Records shown:
::::::::

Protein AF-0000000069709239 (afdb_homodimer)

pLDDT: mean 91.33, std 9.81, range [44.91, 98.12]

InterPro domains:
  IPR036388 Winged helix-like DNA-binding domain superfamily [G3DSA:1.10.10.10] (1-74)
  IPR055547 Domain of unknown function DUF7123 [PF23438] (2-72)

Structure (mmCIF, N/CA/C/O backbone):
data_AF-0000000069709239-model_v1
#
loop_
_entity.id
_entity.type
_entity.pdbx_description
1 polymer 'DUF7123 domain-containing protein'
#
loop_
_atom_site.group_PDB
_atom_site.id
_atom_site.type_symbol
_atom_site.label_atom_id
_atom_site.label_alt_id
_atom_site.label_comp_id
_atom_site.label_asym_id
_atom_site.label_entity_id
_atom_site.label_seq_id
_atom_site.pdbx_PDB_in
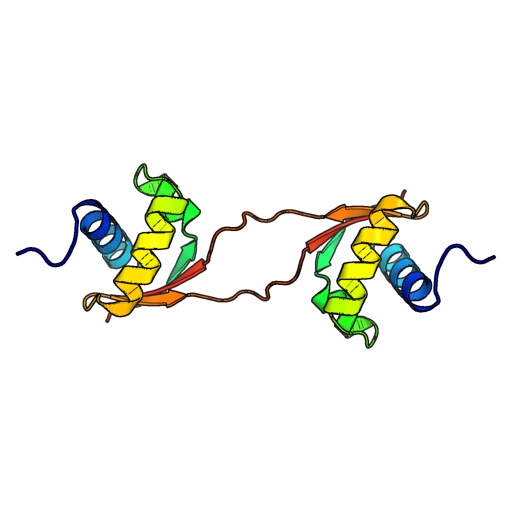s_code
_atom_site.Cartn_x
_atom_site.Cartn_y
_atom_site.Cartn_z
_atom_site.occupancy
_atom_site.B_iso_or_equiv
_atom_site.auth_seq_id
_atom_site.auth_comp_id
_atom_site.auth_asym_id
_atom_site.auth_atom_id
_atom_site.pdbx_PDB_model_num
ATOM 1 N N . MET A 1 1 ? -1.979 -36.344 -11.406 1 45.5 1 MET A N 1
ATOM 2 C CA . MET A 1 1 ? -2.635 -35.156 -11.977 1 45.5 1 MET A CA 1
ATOM 3 C C . MET A 1 1 ? -1.861 -33.906 -11.641 1 45.5 1 MET A C 1
ATOM 5 O O . MET A 1 1 ? -1.313 -33.781 -10.547 1 45.5 1 MET A O 1
ATOM 9 N N . SER A 1 2 ? -1.445 -33.062 -12.594 1 59.97 2 SER A N 1
ATOM 10 C CA . SER A 1 2 ? -0.446 -32.062 -12.289 1 59.97 2 SER A CA 1
ATOM 11 C C . SER A 1 2 ? -1.01 -30.984 -11.359 1 59.97 2 SER A C 1
ATOM 13 O O . SER A 1 2 ? -2.088 -30.438 -11.609 1 59.97 2 SER A O 1
ATOM 15 N N . GLU A 1 3 ? -0.583 -31.016 -10 1 84.5 3 GLU A N 1
ATOM 16 C CA . GLU A 1 3 ? -1.1 -30.281 -8.844 1 84.5 3 GLU A CA 1
ATOM 17 C C . GLU A 1 3 ? -1.198 -28.781 -9.141 1 84.5 3 GLU A C 1
ATOM 19 O O . GLU A 1 3 ? -1.954 -28.062 -8.484 1 84.5 3 GLU A O 1
ATOM 24 N N . TYR A 1 4 ? -0.734 -28.406 -10.398 1 93.44 4 TYR A N 1
ATOM 25 C CA . TYR A 1 4 ? -0.76 -26.984 -10.742 1 93.44 4 TYR A CA 1
ATOM 26 C C . TYR A 1 4 ? -1.476 -26.766 -12.07 1 93.44 4 TYR A C 1
ATOM 28 O O . TYR A 1 4 ? -1.341 -27.578 -13 1 93.44 4 TYR A O 1
ATOM 36 N N . THR A 1 5 ? -2.221 -25.781 -12.172 1 94.94 5 THR A N 1
ATOM 37 C CA . THR A 1 5 ? -2.746 -25.328 -13.461 1 94.94 5 THR A CA 1
ATOM 38 C C . THR A 1 5 ? -1.628 -24.781 -14.344 1 94.94 5 THR A C 1
ATOM 40 O O . THR A 1 5 ? -0.505 -24.578 -13.875 1 94.94 5 THR A O 1
ATOM 43 N N . GLU A 1 6 ? -1.945 -24.578 -15.578 1 95.44 6 GLU A N 1
ATO
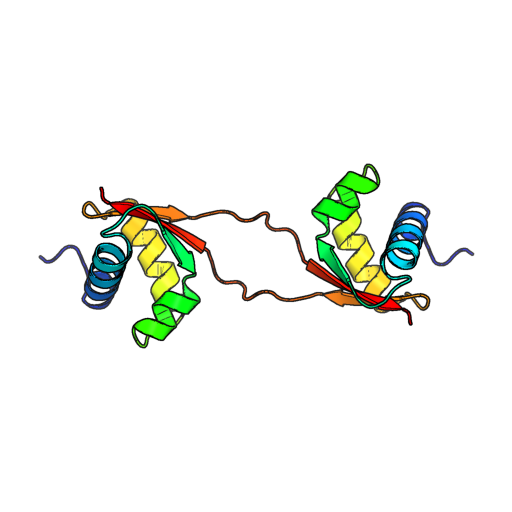M 44 C CA . GLU A 1 6 ? -0.956 -24.031 -16.5 1 95.44 6 GLU A CA 1
ATOM 45 C C . GLU A 1 6 ? -0.467 -22.672 -16.031 1 95.44 6 GLU A C 1
ATOM 47 O O . GLU A 1 6 ? 0.733 -22.391 -16.062 1 95.44 6 GLU A O 1
ATOM 52 N N . ALA A 1 7 ? -1.392 -21.797 -15.648 1 96.56 7 ALA A N 1
ATOM 53 C CA . ALA A 1 7 ? -1.03 -20.469 -15.164 1 96.56 7 ALA A CA 1
ATOM 54 C C . ALA A 1 7 ? -0.122 -20.562 -13.938 1 96.56 7 ALA A C 1
ATOM 56 O O . ALA A 1 7 ? 0.845 -19.797 -13.82 1 96.56 7 ALA A O 1
ATOM 57 N N . GLU A 1 8 ? -0.447 -21.469 -13.094 1 97.25 8 GLU A N 1
ATOM 58 C CA . GLU A 1 8 ? 0.37 -21.641 -11.898 1 97.25 8 GLU A CA 1
ATOM 59 C C . GLU A 1 8 ? 1.781 -22.094 -12.258 1 97.25 8 GLU A C 1
ATOM 61 O O . GLU A 1 8 ? 2.756 -21.656 -11.648 1 97.25 8 GLU A O 1
ATOM 66 N N . ARG A 1 9 ? 1.868 -22.906 -13.203 1 96.25 9 ARG A N 1
ATOM 67 C CA . ARG A 1 9 ? 3.178 -23.391 -13.633 1 96.25 9 ARG A CA 1
ATOM 68 C C . ARG A 1 9 ? 4.016 -22.25 -14.211 1 96.25 9 ARG A C 1
ATOM 70 O O . ARG A 1 9 ? 5.215 -22.156 -13.938 1 96.25 9 ARG A O 1
ATOM 77 N N . ARG A 1 10 ? 3.375 -21.469 -14.945 1 97 10 ARG A N 1
ATOM 78 C CA . ARG A 1 10 ? 4.074 -20.328 -15.523 1 97 10 ARG A CA 1
ATOM 79 C C . ARG A 1 10 ? 4.535 -19.359 -14.438 1 97 10 ARG A C 1
ATOM 81 O O . ARG A 1 10 ? 5.652 -18.844 -14.492 1 97 10 ARG A O 1
ATOM 88 N N . ILE A 1 11 ? 3.701 -19.172 -13.461 1 97.88 11 ILE A N 1
ATOM 89 C CA . ILE A 1 11 ? 4.055 -18.281 -12.352 1 97.88 11 ILE A CA 1
ATOM 90 C C . ILE A 1 11 ? 5.234 -18.875 -11.586 1 97.88 11 ILE A C 1
ATOM 92 O O . ILE A 1 11 ? 6.203 -18.172 -11.289 1 97.88 11 ILE A O 1
ATOM 96 N N . LEU A 1 12 ? 5.227 -20.141 -11.336 1 96.94 12 LEU A N 1
ATOM 97 C CA . LEU A 1 12 ? 6.289 -20.781 -10.578 1 96.94 12 LEU A CA 1
ATOM 98 C C . LEU A 1 12 ? 7.613 -20.719 -11.328 1 96.94 12 LEU A C 1
ATOM 100 O O . LEU A 1 12 ? 8.664 -20.469 -10.734 1 96.94 12 LEU A O 1
ATOM 104 N N . ALA A 1 13 ? 7.582 -21.031 -12.562 1 96.62 13 ALA A N 1
ATOM 105 C CA . ALA A 1 13 ? 8.797 -20.984 -13.375 1 96.62 13 ALA A CA 1
ATOM 106 C C . ALA A 1 13 ? 9.414 -19.578 -13.328 1 96.62 13 ALA A C 1
ATOM 108 O O . ALA A 1 13 ? 10.625 -19.438 -13.133 1 96.62 13 ALA A O 1
ATOM 109 N N . TYR A 1 14 ? 8.594 -18.625 -13.531 1 97.38 14 TYR A N 1
ATOM 110 C CA . TYR A 1 14 ? 9.031 -17.234 -13.469 1 97.38 14 TYR A CA 1
ATOM 111 C C . TYR A 1 14 ? 9.688 -16.938 -12.133 1 97.38 14 TYR A C 1
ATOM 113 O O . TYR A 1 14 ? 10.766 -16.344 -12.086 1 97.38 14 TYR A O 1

::::::::

Work item:
With the first line of the records as the start and the line holding "IPR055547 Domain of" as the end, please copy exactly those lines and no others.

Answer to the problem:
Protein AF-0000000069709239 (afdb_homodimer)

pLDDT: mean 91.33, std 9.81, range [44.91, 98.12]

InterPro domains:
  IPR036388 Winged helix-like DNA-binding domain superfamily [G3DSA:1.10.10.10] (1-74)
  IPR055547 Domain of unknown function DUF7123 [PF23438] (2-72)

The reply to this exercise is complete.